家庭で大満足のエスプレッソを飲める「Espresso Tokyo Superkop」

素朴なアイデアで家庭用ながら大満足のエスプレッソを飲める「Espresso Tokyo Superkop」【COOL GADGETS Vol.48】

高さこそ必要だが実にコンパクトな「Espresso Tokyo Superkop」。壁付け設置も可能だという。
高さこそ必要だが実にコンパクトな「Espresso Tokyo Superkop」。壁付け設置も可能だという。
エスプレッソは本来、92〜96度のお湯で抽出するのが理想だ。しかし、業務用など高価格なマシンを除いて、大多数の家庭向けエスプレッソマシンは、ボイラーで沸騰させた100度近い高温となるという。今回紹介するガジェットはそれを解決した画期的なエスプレッソマシンである。(GENROQ 2023年9月号より転載・再構成)

電気を使わないけれども

約25〜30秒間にレバーをゆっくりと確実に6回押し下げる。1回のレバーの上げ下ろし時に最適な圧力(9気圧)になるよう調整されているため、それほどの力は必要としない。

この連載では珍しく、“電気を使わない”エスプレッソマシンを紹介することにしよう。今時、フルオートのエスプレッソメーカーは手軽に入手できる。焙煎したコーヒー豆をコンテナに入れておけば、自動的に挽いてポルタフィルターに詰め、抽出液の乳化と味わいのバランスが最高となる9気圧で抽出してくれる。それなのに、何を今さら手動レバーなのかって? 理由は2つある。

ひとつはSuperkopがエスプレッソを飲むための「困りごと」を、ほとんど解決してくれること。もうひとつは「旨い」エスプレッソを手軽に飲めるからだ。手動なのに高価だって? おそらくこのコラムを読み終わる頃にはその気持ちも変わってるはずだ。コイツで淹れたエスプレッソは旨い。とろりとした舌触りのクレマは、豆の脂質を適度に含んでまろやかで香り高い味わい。

家庭向けエスプレッソマシンとして理想的

自動でお湯を作ってくれる家庭向けエスプレッソマシンの大多数はボイラーで加熱した水を直接ポンプに送り込んで抽出する。湯の温度は92〜96度くらいが最適だが、さまざまな環境できちんと抽出するため、業務用に近い高価格なマシンを除けばボイラーで沸騰させた100度近い高温のままだ。Superkopは別途沸かした湯を、ポルタを装着した小さいタンクに注ぎ入れてから本体にセット。抽出する形だ。適度なリズムで抽出すれば高温になりすぎることはない。ここから長尺レバーをゆっくり6回押し下げると与圧タンクの気圧が一気に高まり、圧力バルブから9気圧均等に60ccの湯をポルタに送り込んでエスプレッソを抽出する。レバー式は高額な業務用としては以前から銘品が存在するが、家庭向けでここまで満足できる味のエスプレッソが、しかもスーパーシンプルな構造で楽しめるとは。他に例がない。

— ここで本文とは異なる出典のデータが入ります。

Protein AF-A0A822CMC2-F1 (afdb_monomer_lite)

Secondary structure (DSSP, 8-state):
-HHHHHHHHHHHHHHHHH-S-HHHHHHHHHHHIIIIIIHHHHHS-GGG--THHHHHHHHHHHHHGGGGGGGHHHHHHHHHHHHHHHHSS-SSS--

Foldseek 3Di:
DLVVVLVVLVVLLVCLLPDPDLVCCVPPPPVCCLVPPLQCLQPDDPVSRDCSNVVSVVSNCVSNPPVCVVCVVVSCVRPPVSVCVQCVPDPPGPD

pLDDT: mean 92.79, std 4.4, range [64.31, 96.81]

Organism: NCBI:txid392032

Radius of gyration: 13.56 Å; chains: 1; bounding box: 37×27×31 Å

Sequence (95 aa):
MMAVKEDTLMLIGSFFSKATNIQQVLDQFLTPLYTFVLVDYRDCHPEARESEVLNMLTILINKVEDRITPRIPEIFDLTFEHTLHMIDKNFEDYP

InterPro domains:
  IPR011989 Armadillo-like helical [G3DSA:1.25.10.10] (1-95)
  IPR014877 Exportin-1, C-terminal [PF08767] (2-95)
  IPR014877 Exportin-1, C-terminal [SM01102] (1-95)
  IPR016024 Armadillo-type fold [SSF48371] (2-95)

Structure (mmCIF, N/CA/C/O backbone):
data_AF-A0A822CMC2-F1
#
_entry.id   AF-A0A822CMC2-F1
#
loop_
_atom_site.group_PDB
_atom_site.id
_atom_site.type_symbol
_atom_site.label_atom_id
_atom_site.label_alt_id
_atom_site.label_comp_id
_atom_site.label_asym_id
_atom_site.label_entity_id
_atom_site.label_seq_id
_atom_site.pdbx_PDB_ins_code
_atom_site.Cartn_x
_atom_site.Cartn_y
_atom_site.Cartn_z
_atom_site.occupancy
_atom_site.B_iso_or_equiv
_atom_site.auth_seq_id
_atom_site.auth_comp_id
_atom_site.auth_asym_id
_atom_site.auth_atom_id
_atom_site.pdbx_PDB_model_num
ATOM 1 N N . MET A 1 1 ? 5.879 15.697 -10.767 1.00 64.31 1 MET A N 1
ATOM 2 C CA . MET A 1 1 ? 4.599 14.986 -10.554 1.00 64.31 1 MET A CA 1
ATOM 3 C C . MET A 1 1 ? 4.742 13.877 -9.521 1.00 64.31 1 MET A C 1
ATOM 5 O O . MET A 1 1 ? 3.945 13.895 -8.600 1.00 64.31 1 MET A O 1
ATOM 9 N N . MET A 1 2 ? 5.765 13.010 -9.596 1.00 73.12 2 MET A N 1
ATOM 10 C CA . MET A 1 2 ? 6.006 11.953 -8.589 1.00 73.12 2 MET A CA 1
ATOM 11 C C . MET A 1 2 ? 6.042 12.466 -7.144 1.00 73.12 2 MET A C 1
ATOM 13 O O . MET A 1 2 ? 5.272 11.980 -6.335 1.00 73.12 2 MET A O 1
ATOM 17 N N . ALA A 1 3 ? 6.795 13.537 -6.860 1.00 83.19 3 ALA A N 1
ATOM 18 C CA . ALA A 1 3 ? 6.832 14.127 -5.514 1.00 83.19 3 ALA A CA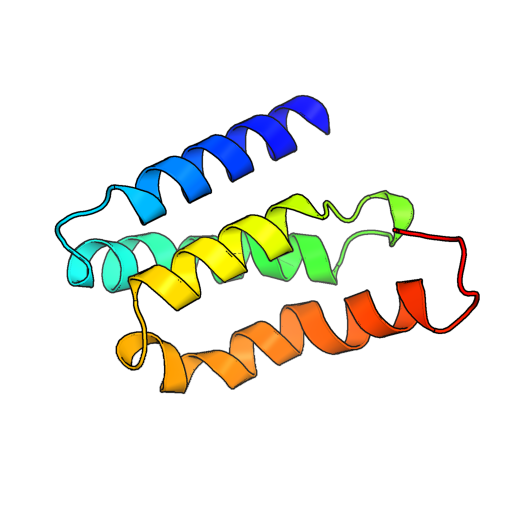 1
ATOM 19 C C . ALA A 1 3 ? 5.439 14.496 -4.958 1.00 83.19 3 ALA A C 1
ATOM 21 O O . ALA A 1 3 ? 5.188 14.365 -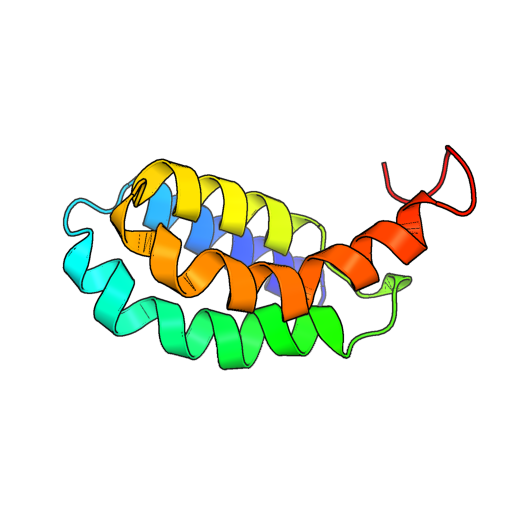3.771 1.00 83.19 3 ALA A O 1
ATOM 22 N N . VAL A 1 4 ? 4.498 14.908 -5.819 1.00 90.31 4 VAL A N 1
ATOM 23 C CA . VAL A 1 4 ? 3.129 15.239 -5.385 1.00 90.31 4 VAL A CA 1
ATOM 24 C C . VAL A 1 4 ? 2.328 13.977 -5.056 1.00 90.31 4 VAL A C 1
ATOM 26 O O . VAL A 1 4 ? 1.552 13.998 -4.102 1.00 90.31 4 VAL A O 1
ATOM 29 N N . LYS A 1 5 ? 2.488 12.888 -5.827 1.00 88.88 5 LYS A N 1
ATOM 30 C CA . LYS A 1 5 ? 1.859 11.599 -5.492 1.00 88.88 5 LYS A CA 1
ATOM 31 C C . LYS A 1 5 ? 2.432 11.063 -4.181 1.00 88.88 5 LYS A C 1
ATOM 33 O O . LYS A 1 5 ? 1.648 10.747 -3.292 1.00 88.88 5 LYS A O 1
ATOM 38 N N . GLU A 1 6 ? 3.750 11.084 -4.025 1.00 90.50 6 GLU A N 1
ATOM 39 C CA . GLU A 1 6 ? 4.446 10.648 -2.813 1.00 90.50 6 GLU A CA 1
ATOM 40 C C . GLU A 1 6 ? 3.968 11.422 -1.573 1.00 90.50 6 GLU A C 1
ATOM 42 O O . GLU A 1 6 ? 3.481 10.818 -0.617 1.00 90.50 6 GLU A O 1
ATOM 47 N N . ASP A 1 7 ? 3.967 12.760 -1.622 1.00 93.62 7 ASP A N 1
ATOM 48 C CA . ASP A 1 7 ? 3.462 13.610 -0.533 1.00 93.62 7 ASP A CA 1
ATOM 49 C C . ASP A 1 7 ? 1.986 13.329 -0.206 1.00 93.62 7 ASP A C 1
ATOM 51 O O . ASP A 1 7 ? 1.571 13.341 0.958 1.00 93.62 7 ASP A O 1
ATOM 55 N N . THR A 1 8 ? 1.176 13.045 -1.229 1.00 94.19 8 THR A N 1
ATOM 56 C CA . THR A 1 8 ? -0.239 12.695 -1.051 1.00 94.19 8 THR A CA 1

もうひとつの利点は、面倒くさがりな僕でも使いたいと思わせること。全自動マシンは簡単なようでいて、使用後の洗浄や定期メンテなど意外に手がかかる。ボイラー内蔵だとカルキの掃除も必要だし、そもそも小型化された家庭用マシンのポンプは壊れやすく修理しにくい。

高い圧力を扱う自動機械である上、硬い豆を挽くミルもやはり故障しやすい機器の代表格。ボイラーやミルが内蔵されてないのは、実は家庭向けエスプレッソマシンとしては理想的なのだ。正直、なぜ今までこんなにシンプルで機能的な装置がなかったのか、不思議に思える。

手間いらずで長く使い続けられる

ポルタフィルターは2口抽出タイプ(写真)とおひとり用のボトムレスタイプ(追加オプション)の2タイプが用意される。用途に合わせて使い分けたい。

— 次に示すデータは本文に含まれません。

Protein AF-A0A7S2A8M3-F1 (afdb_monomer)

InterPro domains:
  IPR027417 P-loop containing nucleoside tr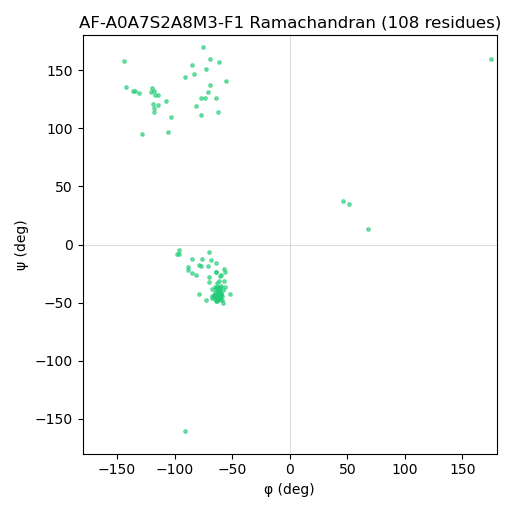iphosphate hydrolase [G3DSA:3.40.50.300] (6-110)
  IPR027417 P-loop containing nucleoside triphosphate hydrolase [SSF52540] (58-108)
  IPR041677 DNA2/NAM7 helicase, helicase domain [PF13086] (17-109)
  IPR050534 Coronaviruses polyprotein 1ab [PTHR43788] (41-109)

pLDDT: mean 86.24, std 9.07, range [47.78, 97.0]

Structure (mmCIF, N/CA/C/O backbone):
data_AF-A0A7S2A8M3-F1
#
_entry.id   AF-A0A7S2A8M3-F1
#
loop_
_atom_site.group_PDB
_atom_site.id
_atom_site.type_symbol
_atom_site.label_atom_id
_atom_site.label_alt_id
_atom_site.label_comp_id
_atom_site.label_asym_id
_atom_site.label_entity_id
_atom_site.label_seq_id
_atom_site.pdbx_PDB_ins_code
_atom_site.Cartn_x
_atom_site.Cartn_y
_atom_site.Cartn_z
_atom_site.occupancy
_atom_site.B_iso_or_equiv
_atom_site.auth_seq_id
_atom_site.auth_comp_id
_atom_site.auth_asym_id
_atom_site.auth_atom_id
_atom_site.pdbx_PDB_model_num
ATOM 1 N N . GLU A 1 1 ? -24.510 5.363 -2.422 1.00 47.78 1 GLU A N 1
ATOM 2 C CA . GLU A 1 1 ? -25.562 5.668 -1.429 1.00 47.78 1 GLU A CA 1
ATOM 3 C C . GLU A 1 1 ? -24.909 5.763 -0.056 1.00 47.78 1 GLU A C 1
ATOM 5 O O . GLU A 1 1 ? -24.050 4.945 0.247 1.00 47.78 1 GLU A O 1
ATOM 10 N N . THR A 1 2 ? -25.189 6.807 0.723 1.00 68.56 2 THR A N 1
ATOM 11 C CA . THR A 1 2 ? -24.555 7.026 2.036 1.00 68.56 2 THR A CA 1
ATOM 12 C C . THR A 1 2 ? -25.163 6.110 3.093 1.00 68.56 2 THR A C 1
ATOM 14 O O . THR A 1 2 ? -26.373 6.145 3.292 1.00 68.56 2 THR A O 1
ATOM 17 N N . MET A 1 3 ? -24.331 5.334 3.796 1.00 80.75 3 MET A N 1
ATOM 18 C CA . MET A 1 3 ? -24.754 4.502 4.930 1.00 80.75 3 MET A CA 1
ATOM 19 C C . MET A 1 3 ? -25.300 5.402 6.058 1.00 80.75 3 MET A C 1
ATOM 21 O O . MET A 1 3 ? -24.522 6.177 6.625 1.00 80.75 3 MET A O 1
ATOM 25 N N . PRO A 1 4 ? -26.605 5.337 6.391 1.00 85.69 4 PRO A N 1
ATOM 26 C CA . PRO A 1 4 ? -27.241 6.273 7.328 1.00 85.69 4 PRO A CA 1
ATOM 27 C C . PRO A 1 4 ? -26.605 6.258 8.723 1.00 85.69 4 PRO A C 1
ATOM 29 O O . PRO A 1 4 ? -26.440 7.302 9.351 1.00 85.69 4 PRO A O 1
ATOM 32 N N . GLU A 1 5 ? -26.180 5.078 9.167 1.00 86.50 5 GLU A N 1
ATOM 33 C CA . GLU A 1 5 ? -25.524 4.850 10.454 1.00 86.50 5 GLU A CA 1
ATOM 34 C C . GLU A 1 5 ? -24.185 5.597 10.569 1.00 86.50 5 GLU A C 1
ATOM 36 O O . GLU A 1 5 ? -23.947 6.314 11.540 1.00 86.50 5 GLU A O 1
ATOM 41 N N . VAL A 1 6 ? -23.345 5.545 9.529 1.00 85.88 6 VAL A N 1
ATOM 42 C CA . VAL A 1 6 ? -22.051 6.251 9.496 1.00 85.88 6 VAL A CA 1
ATOM 43 C C . VAL A 1 6 ? -22.249 7.767 9.523 1.00 85.88 6 VAL A C 1
ATOM 45 O O . VAL A 1 6 ? -21.476 8.489 10.157 1.00 85.88 6 VAL A O 1
ATOM 48 N N . VAL A 1 7 ? -23.295 8.269 8.859 1.00 88.81 7 VAL A N 1
ATOM 49 C CA . VAL A 1 7 ? -23.647 9.698 8.876 1.00 88.81 7 VAL A CA 1
ATOM 50 C C . VAL A 1 7 ? -24.057 10.136 10.284 1.00 88.81 7 VAL A C 1
ATOM 52 O O . VAL A 1 7 ? -23.610 11.186 10.753 1.00 88.81 7 VAL A O 1
ATOM 55 N N . GLN A 1 8 ? -24.857 9.325 10.980 1.00 89.44 8 GLN A N 1
ATOM 56 C CA . GLN A 1 8 ? -25.280 9.600 12.351 1.00 89.44 8 GLN A CA 1
ATOM 57 C C . GLN A 1 8 ? -24.098 9.581 13.327 1.00 89.44 8 GLN A C 1
ATOM 59 O O . GLN A 1 8 ? -23.928 10.535 14.088 1.00 89.44 8 GLN A O 1
ATOM 64 N N . LEU A 1 9 ? -23.237 8.563 13.255 1.00 87.75 9 LEU A N 1
ATOM 65 C CA . LEU A 1 9 ? -22.031 8.468 14.081 1.00 87.75 9 LEU A CA 1
ATOM 66 C C . LEU A 1 9 ? -21.088 9.654 13.853 1.00 87.75 9 LEU A C 1
ATOM 68 O O . LEU A 1 9 ? -20.591 10.259 14.805 1.00 87.75 9 LEU A O 1
ATOM 72 N N . ARG A 1 10 ? -20.888 10.057 12.591 1.00 87.06 10 ARG A N 1
ATOM 73 C CA . ARG A 1 10 ? -20.051 11.215 12.255 1.00 87.06 10 ARG A CA 1
ATOM 74 C C . ARG A 1 10 ? -20.642 12.515 12.803 1.00 87.06 10 ARG A C 1
ATOM 76 O O . ARG A 1 10 ? -19.884 13.360 13.276 1.00 87.06 10 ARG A O 1
ATOM 83 N N . ARG A 1 11 ? -21.971 12.666 12.790 1.00 89.75 11 ARG A N 1
ATOM 84 C CA . ARG A 1 11 ? -22.662 13.812 13.398 1.00 89.75 11 ARG A CA 1
ATOM 85 C C . ARG A 1 11 ? -22.467 13.839 14.914 1.00 89.75 11 ARG A C 1
ATOM 87 O O . ARG A 1 11 ? -22.062 14.872 15.432 1.00 89.75 11 ARG A O 1
ATOM 94 N N . MET A 1 12 ? -22.673 12.714 15.600 1.00 88.25 12 MET A N 1
ATOM 95 C CA . MET A 1 12 ? -22.473 12.603 17.054 1.00 88.25 12 MET A CA 1
ATOM 96 C C . MET A 1 12 ? -21.022 12.877 17.467 1.00 88.25 12 MET A C 1
ATOM 98 O O . MET A 1 12 ? -20.786 13.541 18.469 1.00 88.25 12 MET A O 1
ATOM 102 N N . ALA A 1 13 ? -20.043 12.440 16.671 1.00 87.19 13 ALA A N 1
ATOM 103 C CA . ALA A 1 13 ? -18.627 12.709 16.921 1.00 87.19 13 ALA A CA 1
ATOM 104 C C . ALA A 1 13 ? -18.274 14.214 16.910 1.00 87.19 13 ALA A C 1
ATOM 106 O O . ALA A 1 13 ? -17.369 14.641 17.631 1.00 87.19 13 ALA A O 1
ATOM 107 N N . HIS A 1 14 ? -18.986 15.017 16.110 1.00 87.44 14 HIS A N 1
ATOM 108 C CA . HIS A 1 14 ? -18.757 16.462 15.965 1.00 87.44 14 HIS A CA 1
ATOM 109 C C . HIS A 1 14 ? -19.697 17.320 16.823 1.00 87.44 14 HIS A C 1
ATOM 111 O O . HIS A 1 14 ? -19.504 18.533 16.905 1.00 87.44 14 HIS A O 1
ATOM 117 N N . ASP A 1 15 ? -20.702 16.719 17.459 1.00 89.88 15 ASP A N 1
ATOM 118 C CA . ASP A 1 15 ? -21.674 17.436 18.275 1.00 89.88 15 ASP A CA 1
ATOM 119 C C . ASP A 1 15 ? -21.071 17.796 19.639 1.00 89.88 15 ASP A C 1
ATOM 121 O O . ASP A 1 15 ? -20.804 16.930 20.469 1.00 89.88 15 ASP A O 1
ATOM 125 N N . THR A 1 16 ? -20.839 19.086 19.881 1.00 86.12 16 THR A N 1
ATOM 126 C CA . THR A 1 16 ? -20.267 19.587 21.138 1.00 86.12 16 THR A CA 1
ATOM 127 C C . THR A 1 16 ? -21.261 19.612 22.296 1.00 86.12 16 THR A C 1
ATOM 129 O O . THR A 1 16 ? -20.827 19.781 23.434 1.00 86.12 16 THR A O 1
ATOM 132 N N . SER A 1 17 ? -22.561 19.433 22.029 1.00 88.88 17 SER A N 1
ATOM 133 C CA . SER A 1 17 ? -23.601 19.350 23.062 1.00 88.88 17 SER A CA 1
ATOM 134 C C . SER A 1 17 ? -23.665 17.979 23.743 1.00 88.88 17 SER A C 1
ATOM 136 O O . SER A 1 17 ? -24.213 17.856 24.837 1.00 88.88 17 SER A O 1
ATOM 138 N N . VAL A 1 18 ? -23.074 16.961 23.113 1.00 86.25 18 VAL A N 1
ATOM 139 C CA . VAL A 1 18 ? -22.986 15.593 23.625 1.00 86.25 18 VAL A CA 1
ATOM 140 C C . VAL A 1 18 ? -21.809 15.474 24.599 1.00 86.25 18 VAL A C 1
ATOM 142 O O . VAL A 1 18 ? -20.773 16.131 24.443 1.00 86.25 18 VAL A O 1
ATOM 145 N N . ASP A 1 19 ? -21.953 14.623 25.615 1.00 92.06 19 ASP A N 1
ATOM 146 C CA . ASP A 1 19 ? -20.900 14.387 26.596 1.00 92.06 19 ASP A CA 1
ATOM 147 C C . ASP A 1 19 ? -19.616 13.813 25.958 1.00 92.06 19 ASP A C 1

機械的に壊れにくいことは一目瞭然だが、見えないところにも心配事はある。業務用のレバー式マシンは気密性を保つパッキンなどの定期交換が必要なのだが、こちらも30万回のテストでも圧力が変わらないことがわかっている。もちろん必要ならば、自分で部品交換することも可能。洗浄もポルタに残ったカスを取り出し、洗浄するだけ。本体のメンテは本当に不要だ。最小限の手間で、ずっと長く使い続けられる。こんなエスプレッソマシンは過去にみたことがない。そして最後にもうひとつ。

単体での設置は高さこそ必要だが実にコンパクト。さらに壁付け設置も可能。専用のカップトレイもオプションで販売される。キッチンを見渡してレイアウトできる場所を考えてみてはいかがだろう?

REPORT/本田雅一(Masakazu HONDA)
PHOTO/小林邦寿(Kunihisa KOBAYASHI)
MAGAZINE/GENROQ 2023年9月号

評価

コストパフォーマンス:3
味わい:5
設置性:4
耐久性:5
メンテナンス性:5

高価に感じるが同等品質のエスプレッソを楽しめる装置として考えればフェアな設定。しかも手動だからこその長寿命製品で、いつまでも変わらぬ旨さをずっと享受できる逸品だ。

PRICE

13万9700円

【問い合わせ】
Espresso Tokyo公式サイト
https://espressotokyo.jp/

フィルターは一般的な台形型ではなく円錐型を採用。熱によって失われる風味を最小限に抑えるコンパクトなコーヒーミルも純正で用意されるという。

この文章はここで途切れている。